**Your task:**
Copy word for word, please, the lines of the entries below running from the one containing "ATOM 52 C C" to the one containing "ATOM 74 C C .", both ends included.

[Collection entries]
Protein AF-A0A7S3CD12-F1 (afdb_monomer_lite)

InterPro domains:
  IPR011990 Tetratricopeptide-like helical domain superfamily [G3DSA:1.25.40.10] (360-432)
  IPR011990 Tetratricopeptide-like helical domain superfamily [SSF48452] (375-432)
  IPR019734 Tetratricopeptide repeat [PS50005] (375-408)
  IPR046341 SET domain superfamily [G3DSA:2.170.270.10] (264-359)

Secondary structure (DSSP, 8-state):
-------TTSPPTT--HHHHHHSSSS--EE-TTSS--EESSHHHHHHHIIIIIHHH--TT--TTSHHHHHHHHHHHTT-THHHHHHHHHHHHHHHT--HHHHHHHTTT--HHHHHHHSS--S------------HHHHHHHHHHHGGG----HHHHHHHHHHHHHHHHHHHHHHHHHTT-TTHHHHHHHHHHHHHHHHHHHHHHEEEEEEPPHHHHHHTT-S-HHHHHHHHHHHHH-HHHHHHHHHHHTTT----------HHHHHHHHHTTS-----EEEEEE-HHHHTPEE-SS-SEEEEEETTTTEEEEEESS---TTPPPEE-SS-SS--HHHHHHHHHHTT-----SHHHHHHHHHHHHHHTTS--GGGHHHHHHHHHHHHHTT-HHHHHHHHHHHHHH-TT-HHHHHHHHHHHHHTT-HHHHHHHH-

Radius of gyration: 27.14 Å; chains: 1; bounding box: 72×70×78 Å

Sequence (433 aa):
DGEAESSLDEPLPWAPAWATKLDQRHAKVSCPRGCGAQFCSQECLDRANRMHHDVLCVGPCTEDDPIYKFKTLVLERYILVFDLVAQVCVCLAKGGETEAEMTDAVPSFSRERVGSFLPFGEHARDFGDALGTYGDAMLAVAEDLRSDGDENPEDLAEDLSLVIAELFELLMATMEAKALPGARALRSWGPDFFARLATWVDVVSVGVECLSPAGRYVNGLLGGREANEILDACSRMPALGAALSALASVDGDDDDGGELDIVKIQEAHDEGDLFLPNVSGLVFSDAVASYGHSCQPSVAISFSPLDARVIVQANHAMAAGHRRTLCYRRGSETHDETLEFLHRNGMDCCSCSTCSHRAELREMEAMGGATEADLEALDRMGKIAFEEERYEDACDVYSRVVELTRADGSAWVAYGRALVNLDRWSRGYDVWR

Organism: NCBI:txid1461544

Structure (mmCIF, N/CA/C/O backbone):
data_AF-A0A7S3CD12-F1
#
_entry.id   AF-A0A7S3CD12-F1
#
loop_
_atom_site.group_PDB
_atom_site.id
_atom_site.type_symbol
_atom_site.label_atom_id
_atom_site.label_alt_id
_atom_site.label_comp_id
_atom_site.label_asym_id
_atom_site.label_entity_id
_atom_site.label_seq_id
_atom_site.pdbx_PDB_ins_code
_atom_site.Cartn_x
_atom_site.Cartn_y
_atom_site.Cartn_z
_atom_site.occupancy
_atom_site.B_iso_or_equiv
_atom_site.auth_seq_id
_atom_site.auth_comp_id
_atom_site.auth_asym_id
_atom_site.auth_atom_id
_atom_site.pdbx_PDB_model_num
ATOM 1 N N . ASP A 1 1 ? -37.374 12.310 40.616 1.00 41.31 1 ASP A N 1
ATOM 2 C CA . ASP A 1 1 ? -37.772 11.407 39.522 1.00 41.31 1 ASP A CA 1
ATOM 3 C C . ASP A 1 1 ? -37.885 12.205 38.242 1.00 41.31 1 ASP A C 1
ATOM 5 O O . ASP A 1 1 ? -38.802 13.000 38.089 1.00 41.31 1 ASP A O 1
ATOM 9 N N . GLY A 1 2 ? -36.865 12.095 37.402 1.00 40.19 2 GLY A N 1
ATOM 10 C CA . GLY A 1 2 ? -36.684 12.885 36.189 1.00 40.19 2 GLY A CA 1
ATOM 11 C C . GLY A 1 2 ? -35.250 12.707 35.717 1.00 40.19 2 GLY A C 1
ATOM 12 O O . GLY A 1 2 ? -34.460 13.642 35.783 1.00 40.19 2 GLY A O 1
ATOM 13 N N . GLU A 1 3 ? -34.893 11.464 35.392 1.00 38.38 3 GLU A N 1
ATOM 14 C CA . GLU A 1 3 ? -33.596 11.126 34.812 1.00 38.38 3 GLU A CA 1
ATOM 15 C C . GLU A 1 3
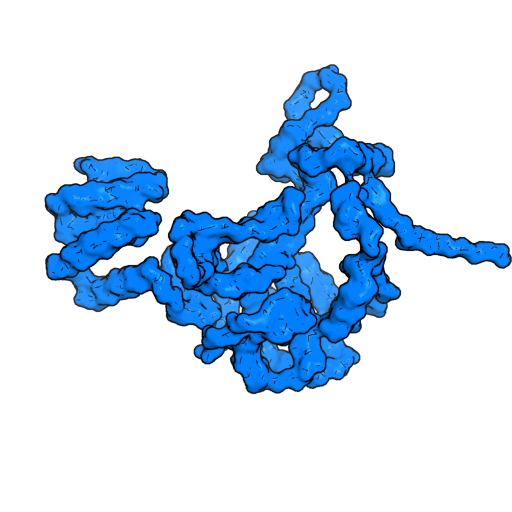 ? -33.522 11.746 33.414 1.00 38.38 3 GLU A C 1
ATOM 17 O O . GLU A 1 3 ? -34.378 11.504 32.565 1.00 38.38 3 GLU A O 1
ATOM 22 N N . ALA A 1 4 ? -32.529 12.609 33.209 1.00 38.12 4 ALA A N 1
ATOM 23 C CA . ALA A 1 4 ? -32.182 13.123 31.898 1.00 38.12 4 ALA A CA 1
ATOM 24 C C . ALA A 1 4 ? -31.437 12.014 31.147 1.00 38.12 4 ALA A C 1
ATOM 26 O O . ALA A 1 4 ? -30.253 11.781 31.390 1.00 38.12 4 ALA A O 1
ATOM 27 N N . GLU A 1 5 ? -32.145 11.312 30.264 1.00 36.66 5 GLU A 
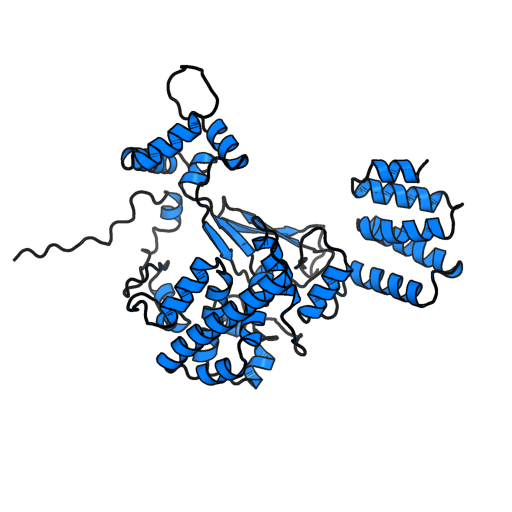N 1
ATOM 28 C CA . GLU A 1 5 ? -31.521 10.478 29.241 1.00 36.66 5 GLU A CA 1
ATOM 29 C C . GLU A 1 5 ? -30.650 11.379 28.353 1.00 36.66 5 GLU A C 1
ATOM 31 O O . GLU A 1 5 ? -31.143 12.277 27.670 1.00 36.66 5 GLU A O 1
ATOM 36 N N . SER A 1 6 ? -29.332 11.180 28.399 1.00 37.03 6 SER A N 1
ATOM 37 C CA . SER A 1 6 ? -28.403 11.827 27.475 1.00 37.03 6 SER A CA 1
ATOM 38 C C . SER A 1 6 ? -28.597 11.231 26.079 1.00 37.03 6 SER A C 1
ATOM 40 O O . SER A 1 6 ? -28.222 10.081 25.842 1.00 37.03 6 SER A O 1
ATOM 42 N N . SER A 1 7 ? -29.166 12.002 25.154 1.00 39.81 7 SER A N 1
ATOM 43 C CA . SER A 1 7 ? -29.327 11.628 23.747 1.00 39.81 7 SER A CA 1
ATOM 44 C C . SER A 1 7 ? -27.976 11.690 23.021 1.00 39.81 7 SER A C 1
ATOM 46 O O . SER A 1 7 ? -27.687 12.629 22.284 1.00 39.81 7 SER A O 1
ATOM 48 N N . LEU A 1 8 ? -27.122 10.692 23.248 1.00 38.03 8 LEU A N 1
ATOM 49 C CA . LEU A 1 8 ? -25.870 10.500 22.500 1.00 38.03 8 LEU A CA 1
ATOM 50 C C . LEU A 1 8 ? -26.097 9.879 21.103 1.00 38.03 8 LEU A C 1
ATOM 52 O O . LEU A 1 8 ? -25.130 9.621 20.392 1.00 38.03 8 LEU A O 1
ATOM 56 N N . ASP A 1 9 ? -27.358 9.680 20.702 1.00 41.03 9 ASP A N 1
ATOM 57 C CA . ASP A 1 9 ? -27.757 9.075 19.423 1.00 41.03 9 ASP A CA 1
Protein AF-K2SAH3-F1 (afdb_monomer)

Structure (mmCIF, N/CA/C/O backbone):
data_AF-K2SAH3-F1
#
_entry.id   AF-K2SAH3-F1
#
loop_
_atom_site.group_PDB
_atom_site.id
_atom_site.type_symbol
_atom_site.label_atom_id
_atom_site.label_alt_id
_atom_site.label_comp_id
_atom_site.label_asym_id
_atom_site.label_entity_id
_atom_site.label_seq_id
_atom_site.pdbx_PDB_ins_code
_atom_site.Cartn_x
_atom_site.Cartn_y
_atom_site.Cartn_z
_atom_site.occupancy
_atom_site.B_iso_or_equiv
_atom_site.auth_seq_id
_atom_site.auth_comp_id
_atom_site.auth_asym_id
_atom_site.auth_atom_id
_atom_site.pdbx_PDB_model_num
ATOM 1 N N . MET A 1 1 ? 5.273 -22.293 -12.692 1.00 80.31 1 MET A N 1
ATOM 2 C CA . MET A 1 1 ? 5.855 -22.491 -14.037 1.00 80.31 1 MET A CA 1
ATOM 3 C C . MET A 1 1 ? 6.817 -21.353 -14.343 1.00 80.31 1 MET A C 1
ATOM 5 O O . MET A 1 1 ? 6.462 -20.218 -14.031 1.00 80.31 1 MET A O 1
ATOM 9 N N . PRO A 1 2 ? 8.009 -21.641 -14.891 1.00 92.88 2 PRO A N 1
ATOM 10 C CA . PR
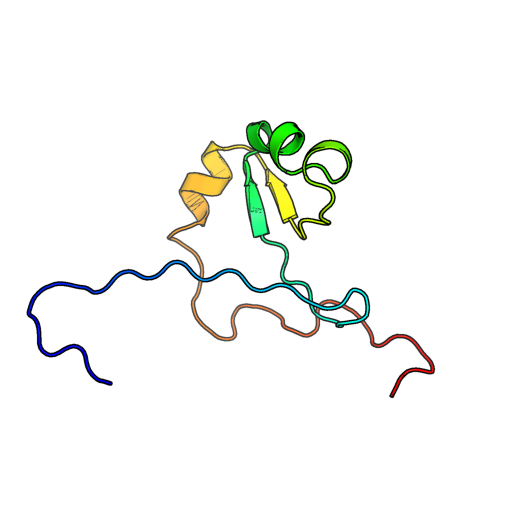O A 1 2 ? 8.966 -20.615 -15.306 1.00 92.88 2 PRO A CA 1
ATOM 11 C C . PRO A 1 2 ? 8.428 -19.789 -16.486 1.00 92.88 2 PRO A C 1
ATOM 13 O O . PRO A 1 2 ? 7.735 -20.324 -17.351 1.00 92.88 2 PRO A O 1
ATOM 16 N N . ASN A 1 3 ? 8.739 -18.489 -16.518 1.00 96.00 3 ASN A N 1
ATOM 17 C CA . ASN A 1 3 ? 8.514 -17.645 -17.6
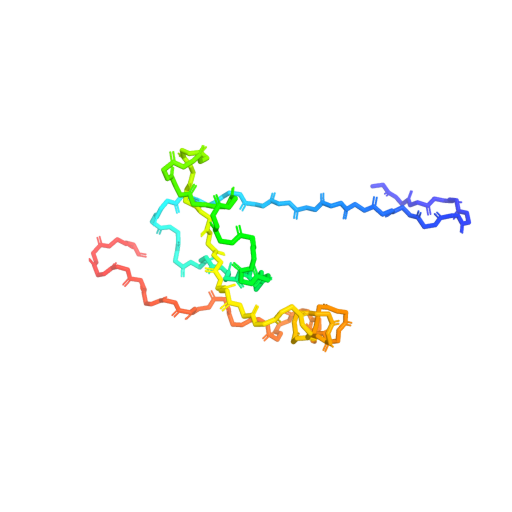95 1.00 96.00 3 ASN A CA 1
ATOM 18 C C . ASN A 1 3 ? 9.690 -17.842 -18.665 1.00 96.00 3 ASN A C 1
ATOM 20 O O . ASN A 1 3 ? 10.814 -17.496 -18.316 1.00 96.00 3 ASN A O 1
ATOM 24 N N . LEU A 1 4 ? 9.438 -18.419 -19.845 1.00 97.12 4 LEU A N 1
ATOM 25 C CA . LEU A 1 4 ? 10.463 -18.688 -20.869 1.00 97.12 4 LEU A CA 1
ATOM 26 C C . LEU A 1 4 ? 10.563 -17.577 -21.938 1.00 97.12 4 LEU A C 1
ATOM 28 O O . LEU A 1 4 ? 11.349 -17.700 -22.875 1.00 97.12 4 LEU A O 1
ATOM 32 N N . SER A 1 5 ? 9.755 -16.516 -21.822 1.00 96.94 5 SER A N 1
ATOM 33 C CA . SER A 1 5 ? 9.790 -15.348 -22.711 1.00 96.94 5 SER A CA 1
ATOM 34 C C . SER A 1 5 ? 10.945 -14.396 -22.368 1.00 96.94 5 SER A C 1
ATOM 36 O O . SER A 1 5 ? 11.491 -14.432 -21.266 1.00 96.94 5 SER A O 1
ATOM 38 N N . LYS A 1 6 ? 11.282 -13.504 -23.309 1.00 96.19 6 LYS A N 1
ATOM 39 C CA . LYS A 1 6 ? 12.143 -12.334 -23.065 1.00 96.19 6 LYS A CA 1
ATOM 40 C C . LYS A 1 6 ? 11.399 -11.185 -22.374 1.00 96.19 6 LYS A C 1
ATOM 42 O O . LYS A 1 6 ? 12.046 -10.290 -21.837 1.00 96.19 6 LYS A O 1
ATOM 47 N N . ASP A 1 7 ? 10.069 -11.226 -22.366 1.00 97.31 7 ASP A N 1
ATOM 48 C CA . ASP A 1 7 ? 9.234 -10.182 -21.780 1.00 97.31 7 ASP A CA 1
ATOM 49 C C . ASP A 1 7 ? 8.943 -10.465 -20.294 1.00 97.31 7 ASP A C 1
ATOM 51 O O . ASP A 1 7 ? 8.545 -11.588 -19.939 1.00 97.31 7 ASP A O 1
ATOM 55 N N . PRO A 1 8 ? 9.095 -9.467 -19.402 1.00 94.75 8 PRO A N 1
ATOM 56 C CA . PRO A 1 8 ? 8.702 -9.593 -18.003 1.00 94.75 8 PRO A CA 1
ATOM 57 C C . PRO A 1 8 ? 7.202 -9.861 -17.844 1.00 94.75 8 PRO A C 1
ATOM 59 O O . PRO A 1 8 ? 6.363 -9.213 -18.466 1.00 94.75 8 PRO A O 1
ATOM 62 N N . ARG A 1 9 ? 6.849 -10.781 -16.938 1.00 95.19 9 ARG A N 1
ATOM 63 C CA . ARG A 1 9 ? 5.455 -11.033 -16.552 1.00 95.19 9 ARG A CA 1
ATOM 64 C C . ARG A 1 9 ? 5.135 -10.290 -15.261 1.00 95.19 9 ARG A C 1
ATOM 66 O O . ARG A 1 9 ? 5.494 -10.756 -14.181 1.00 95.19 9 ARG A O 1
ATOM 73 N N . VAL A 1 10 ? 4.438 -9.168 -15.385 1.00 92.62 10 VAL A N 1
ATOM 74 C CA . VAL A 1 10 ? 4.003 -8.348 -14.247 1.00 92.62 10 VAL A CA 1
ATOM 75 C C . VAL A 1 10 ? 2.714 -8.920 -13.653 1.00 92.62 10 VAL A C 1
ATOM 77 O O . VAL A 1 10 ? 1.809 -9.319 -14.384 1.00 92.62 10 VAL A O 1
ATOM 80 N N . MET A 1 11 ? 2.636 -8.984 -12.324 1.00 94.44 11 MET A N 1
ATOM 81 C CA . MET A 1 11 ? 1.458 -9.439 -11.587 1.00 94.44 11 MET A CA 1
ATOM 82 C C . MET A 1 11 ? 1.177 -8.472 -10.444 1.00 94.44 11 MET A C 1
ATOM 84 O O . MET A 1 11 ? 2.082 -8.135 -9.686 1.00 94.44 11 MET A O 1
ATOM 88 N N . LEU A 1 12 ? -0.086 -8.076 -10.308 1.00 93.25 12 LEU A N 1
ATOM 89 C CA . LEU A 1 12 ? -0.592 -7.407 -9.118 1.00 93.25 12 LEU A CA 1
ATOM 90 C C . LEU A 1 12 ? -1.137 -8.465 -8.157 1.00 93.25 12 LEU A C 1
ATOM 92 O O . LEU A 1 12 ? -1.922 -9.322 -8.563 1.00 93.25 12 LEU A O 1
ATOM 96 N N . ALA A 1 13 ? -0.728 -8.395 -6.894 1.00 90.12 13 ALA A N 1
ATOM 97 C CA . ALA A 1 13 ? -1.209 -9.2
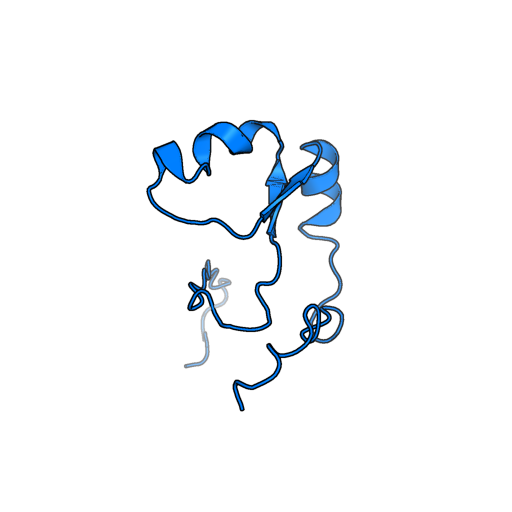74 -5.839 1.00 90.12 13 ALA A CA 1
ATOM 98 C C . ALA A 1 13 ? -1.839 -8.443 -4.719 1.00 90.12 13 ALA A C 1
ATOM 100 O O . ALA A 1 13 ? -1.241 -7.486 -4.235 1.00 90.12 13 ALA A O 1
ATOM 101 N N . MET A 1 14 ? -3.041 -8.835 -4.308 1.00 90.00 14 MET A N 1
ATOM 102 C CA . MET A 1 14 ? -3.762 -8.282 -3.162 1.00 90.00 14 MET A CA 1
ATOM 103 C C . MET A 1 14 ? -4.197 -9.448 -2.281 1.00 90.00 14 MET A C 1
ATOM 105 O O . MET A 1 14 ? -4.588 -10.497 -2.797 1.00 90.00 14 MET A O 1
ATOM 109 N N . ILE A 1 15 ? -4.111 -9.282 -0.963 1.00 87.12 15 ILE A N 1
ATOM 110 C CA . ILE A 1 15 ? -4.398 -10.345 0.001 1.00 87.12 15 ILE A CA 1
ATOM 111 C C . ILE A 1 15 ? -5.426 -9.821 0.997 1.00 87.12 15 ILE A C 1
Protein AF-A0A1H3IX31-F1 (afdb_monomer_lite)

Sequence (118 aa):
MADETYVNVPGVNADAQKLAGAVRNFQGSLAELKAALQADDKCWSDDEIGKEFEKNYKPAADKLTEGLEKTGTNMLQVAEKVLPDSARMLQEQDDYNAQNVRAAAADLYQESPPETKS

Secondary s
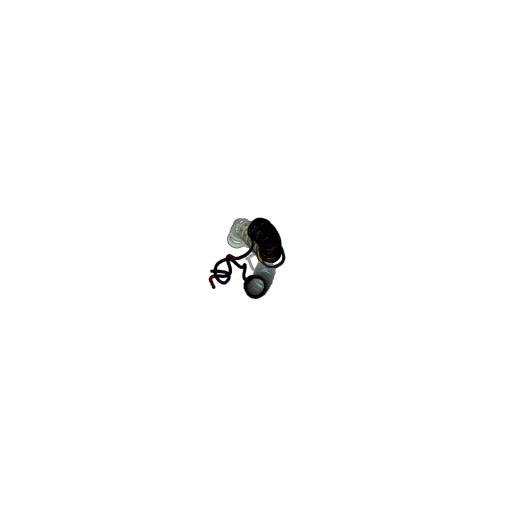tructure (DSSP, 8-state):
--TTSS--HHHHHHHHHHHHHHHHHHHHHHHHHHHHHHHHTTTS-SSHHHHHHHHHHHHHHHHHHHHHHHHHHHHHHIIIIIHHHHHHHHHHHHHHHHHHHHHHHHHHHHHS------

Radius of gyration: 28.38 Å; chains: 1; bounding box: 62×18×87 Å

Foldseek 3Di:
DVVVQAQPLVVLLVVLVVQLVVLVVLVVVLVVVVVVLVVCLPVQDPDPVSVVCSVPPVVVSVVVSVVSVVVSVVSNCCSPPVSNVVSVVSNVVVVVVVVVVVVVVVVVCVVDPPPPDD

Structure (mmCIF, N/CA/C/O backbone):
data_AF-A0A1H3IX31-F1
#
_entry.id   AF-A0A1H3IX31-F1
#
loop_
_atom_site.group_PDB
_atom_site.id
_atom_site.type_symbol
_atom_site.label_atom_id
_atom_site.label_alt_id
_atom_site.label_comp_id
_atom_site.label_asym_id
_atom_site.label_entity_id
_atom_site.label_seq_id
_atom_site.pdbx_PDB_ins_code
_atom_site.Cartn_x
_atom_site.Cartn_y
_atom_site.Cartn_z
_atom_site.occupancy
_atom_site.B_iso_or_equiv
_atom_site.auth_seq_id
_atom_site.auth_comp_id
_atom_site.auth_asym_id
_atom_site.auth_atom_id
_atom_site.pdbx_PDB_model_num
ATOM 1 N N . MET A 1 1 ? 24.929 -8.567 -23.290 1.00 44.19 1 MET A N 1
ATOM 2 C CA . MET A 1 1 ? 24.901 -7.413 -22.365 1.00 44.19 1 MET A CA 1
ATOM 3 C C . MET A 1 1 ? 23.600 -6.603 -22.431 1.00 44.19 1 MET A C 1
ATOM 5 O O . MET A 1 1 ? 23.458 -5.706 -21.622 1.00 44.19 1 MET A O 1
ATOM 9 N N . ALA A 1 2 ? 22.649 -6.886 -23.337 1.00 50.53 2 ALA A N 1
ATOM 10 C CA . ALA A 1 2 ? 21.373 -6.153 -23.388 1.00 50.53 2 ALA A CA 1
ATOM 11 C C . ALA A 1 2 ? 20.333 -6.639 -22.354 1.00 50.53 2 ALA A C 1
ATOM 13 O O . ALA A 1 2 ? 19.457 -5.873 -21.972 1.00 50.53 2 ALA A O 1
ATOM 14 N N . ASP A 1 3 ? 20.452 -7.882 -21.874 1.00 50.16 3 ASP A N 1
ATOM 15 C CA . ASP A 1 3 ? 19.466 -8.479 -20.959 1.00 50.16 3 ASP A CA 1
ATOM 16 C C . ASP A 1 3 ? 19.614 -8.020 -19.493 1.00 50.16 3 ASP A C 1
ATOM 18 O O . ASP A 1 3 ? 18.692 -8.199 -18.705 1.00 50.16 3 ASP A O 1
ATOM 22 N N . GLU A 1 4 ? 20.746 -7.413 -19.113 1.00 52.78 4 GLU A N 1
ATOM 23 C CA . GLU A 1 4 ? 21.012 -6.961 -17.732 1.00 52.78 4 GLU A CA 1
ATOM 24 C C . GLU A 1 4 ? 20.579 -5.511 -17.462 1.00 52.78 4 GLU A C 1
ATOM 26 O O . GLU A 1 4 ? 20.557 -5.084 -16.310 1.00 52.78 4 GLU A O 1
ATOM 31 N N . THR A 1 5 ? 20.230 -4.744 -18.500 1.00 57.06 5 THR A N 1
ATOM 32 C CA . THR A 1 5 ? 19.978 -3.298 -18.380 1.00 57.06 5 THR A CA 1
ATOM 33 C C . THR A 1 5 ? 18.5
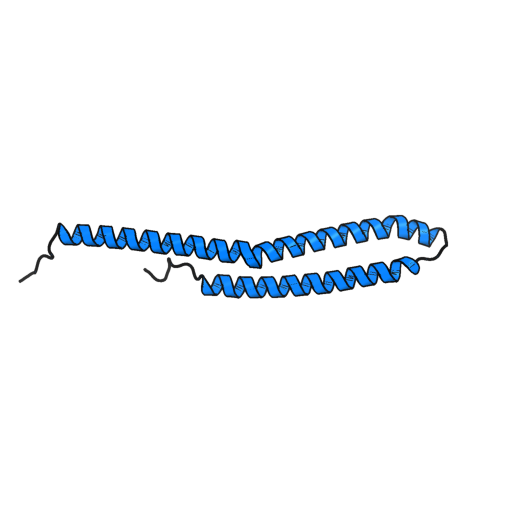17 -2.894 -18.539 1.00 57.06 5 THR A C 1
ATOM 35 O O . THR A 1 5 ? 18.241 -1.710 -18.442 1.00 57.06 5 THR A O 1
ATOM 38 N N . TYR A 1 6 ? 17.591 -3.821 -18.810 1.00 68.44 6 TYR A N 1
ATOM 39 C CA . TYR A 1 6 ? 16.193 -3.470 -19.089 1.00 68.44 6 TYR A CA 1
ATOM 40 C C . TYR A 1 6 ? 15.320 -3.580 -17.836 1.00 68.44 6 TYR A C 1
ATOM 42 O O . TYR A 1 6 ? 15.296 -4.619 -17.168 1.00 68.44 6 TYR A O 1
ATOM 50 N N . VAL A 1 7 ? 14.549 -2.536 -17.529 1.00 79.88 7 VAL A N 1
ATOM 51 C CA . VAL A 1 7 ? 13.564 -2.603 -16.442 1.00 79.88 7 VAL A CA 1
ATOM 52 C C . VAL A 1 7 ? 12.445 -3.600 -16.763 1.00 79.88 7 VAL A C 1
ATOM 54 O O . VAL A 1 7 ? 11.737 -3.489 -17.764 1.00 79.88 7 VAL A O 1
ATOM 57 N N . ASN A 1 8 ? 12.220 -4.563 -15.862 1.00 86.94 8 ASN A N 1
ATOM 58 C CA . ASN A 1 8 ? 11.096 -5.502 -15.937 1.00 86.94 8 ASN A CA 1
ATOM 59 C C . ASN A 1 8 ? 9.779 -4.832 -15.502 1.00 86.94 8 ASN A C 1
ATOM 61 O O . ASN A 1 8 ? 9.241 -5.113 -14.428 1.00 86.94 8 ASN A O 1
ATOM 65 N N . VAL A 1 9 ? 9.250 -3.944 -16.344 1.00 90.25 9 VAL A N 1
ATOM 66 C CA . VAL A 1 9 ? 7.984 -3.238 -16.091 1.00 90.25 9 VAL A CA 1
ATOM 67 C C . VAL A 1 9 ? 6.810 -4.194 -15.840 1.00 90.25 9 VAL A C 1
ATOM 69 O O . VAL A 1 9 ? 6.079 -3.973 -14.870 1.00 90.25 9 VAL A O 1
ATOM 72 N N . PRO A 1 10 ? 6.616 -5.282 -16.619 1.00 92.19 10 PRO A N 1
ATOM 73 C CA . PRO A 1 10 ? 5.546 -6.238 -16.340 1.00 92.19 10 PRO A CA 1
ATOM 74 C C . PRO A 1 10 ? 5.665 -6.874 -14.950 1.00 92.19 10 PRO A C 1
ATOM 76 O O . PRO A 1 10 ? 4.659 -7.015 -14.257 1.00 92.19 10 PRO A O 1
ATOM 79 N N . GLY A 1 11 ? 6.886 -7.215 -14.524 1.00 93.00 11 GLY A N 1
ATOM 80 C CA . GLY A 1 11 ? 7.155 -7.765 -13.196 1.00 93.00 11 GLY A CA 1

**Solved exercise:**
ATOM 52 C C . VAL A 1 7 ? 12.445 -3.600 -16.763 1.00 79.88 7 VAL A C 1
ATOM 54 O O . VAL A 1 7 ? 11.737 -3.489 -17.764 1.00 79.88 7 VAL A O 1
ATOM 57 N N . ASN A 1 8 ? 12.220 -4.563 -15.862 1.00 86.94 8 ASN A N 1
ATOM 58 C CA . ASN A 1 8 ? 11.096 -5.502 -15.937 1.00 86.94 8 ASN A CA 1
ATOM 59 C C . ASN A 1 8 ? 9.779 -4.832 -15.502 1.00 86.94 8 ASN A C 1
ATOM 61 O O . ASN A 1 8 ? 9.241 -5.113 -14.428 1.00 86.94 8 ASN A O 1
ATOM 65 N N . VAL A 1 9 ? 9.250 -3.944 -16.344 1.00 90.25 9 VAL A N 1
ATOM 66 C CA . VAL A 1 9 ? 7.984 -3.238 -16.091 1.00 90.25 9 VAL A CA 1
ATOM 67 C C . VAL A 1 9 ? 6.810 -4.194 -15.840 1.00 90.25 9 VAL A C 1
ATOM 69 O O . VAL A 1 9 ? 6.079 -3.973 -14.870 1.00 90.25 9 VAL A O 1
ATOM 72 N N . PRO A 1 10 ? 6.616 -5.282 -16.619 1.00 92.19 10 PRO A N 1
ATOM 73 C CA . PRO A 1 10 ? 5.546 -6.238 -16.340 1.00 92.19 10 PRO A CA 1
ATOM 74 C C . PRO A 1 10 ? 5.665 -6.874 -14.950 1.00 92.19 10 PRO A C 1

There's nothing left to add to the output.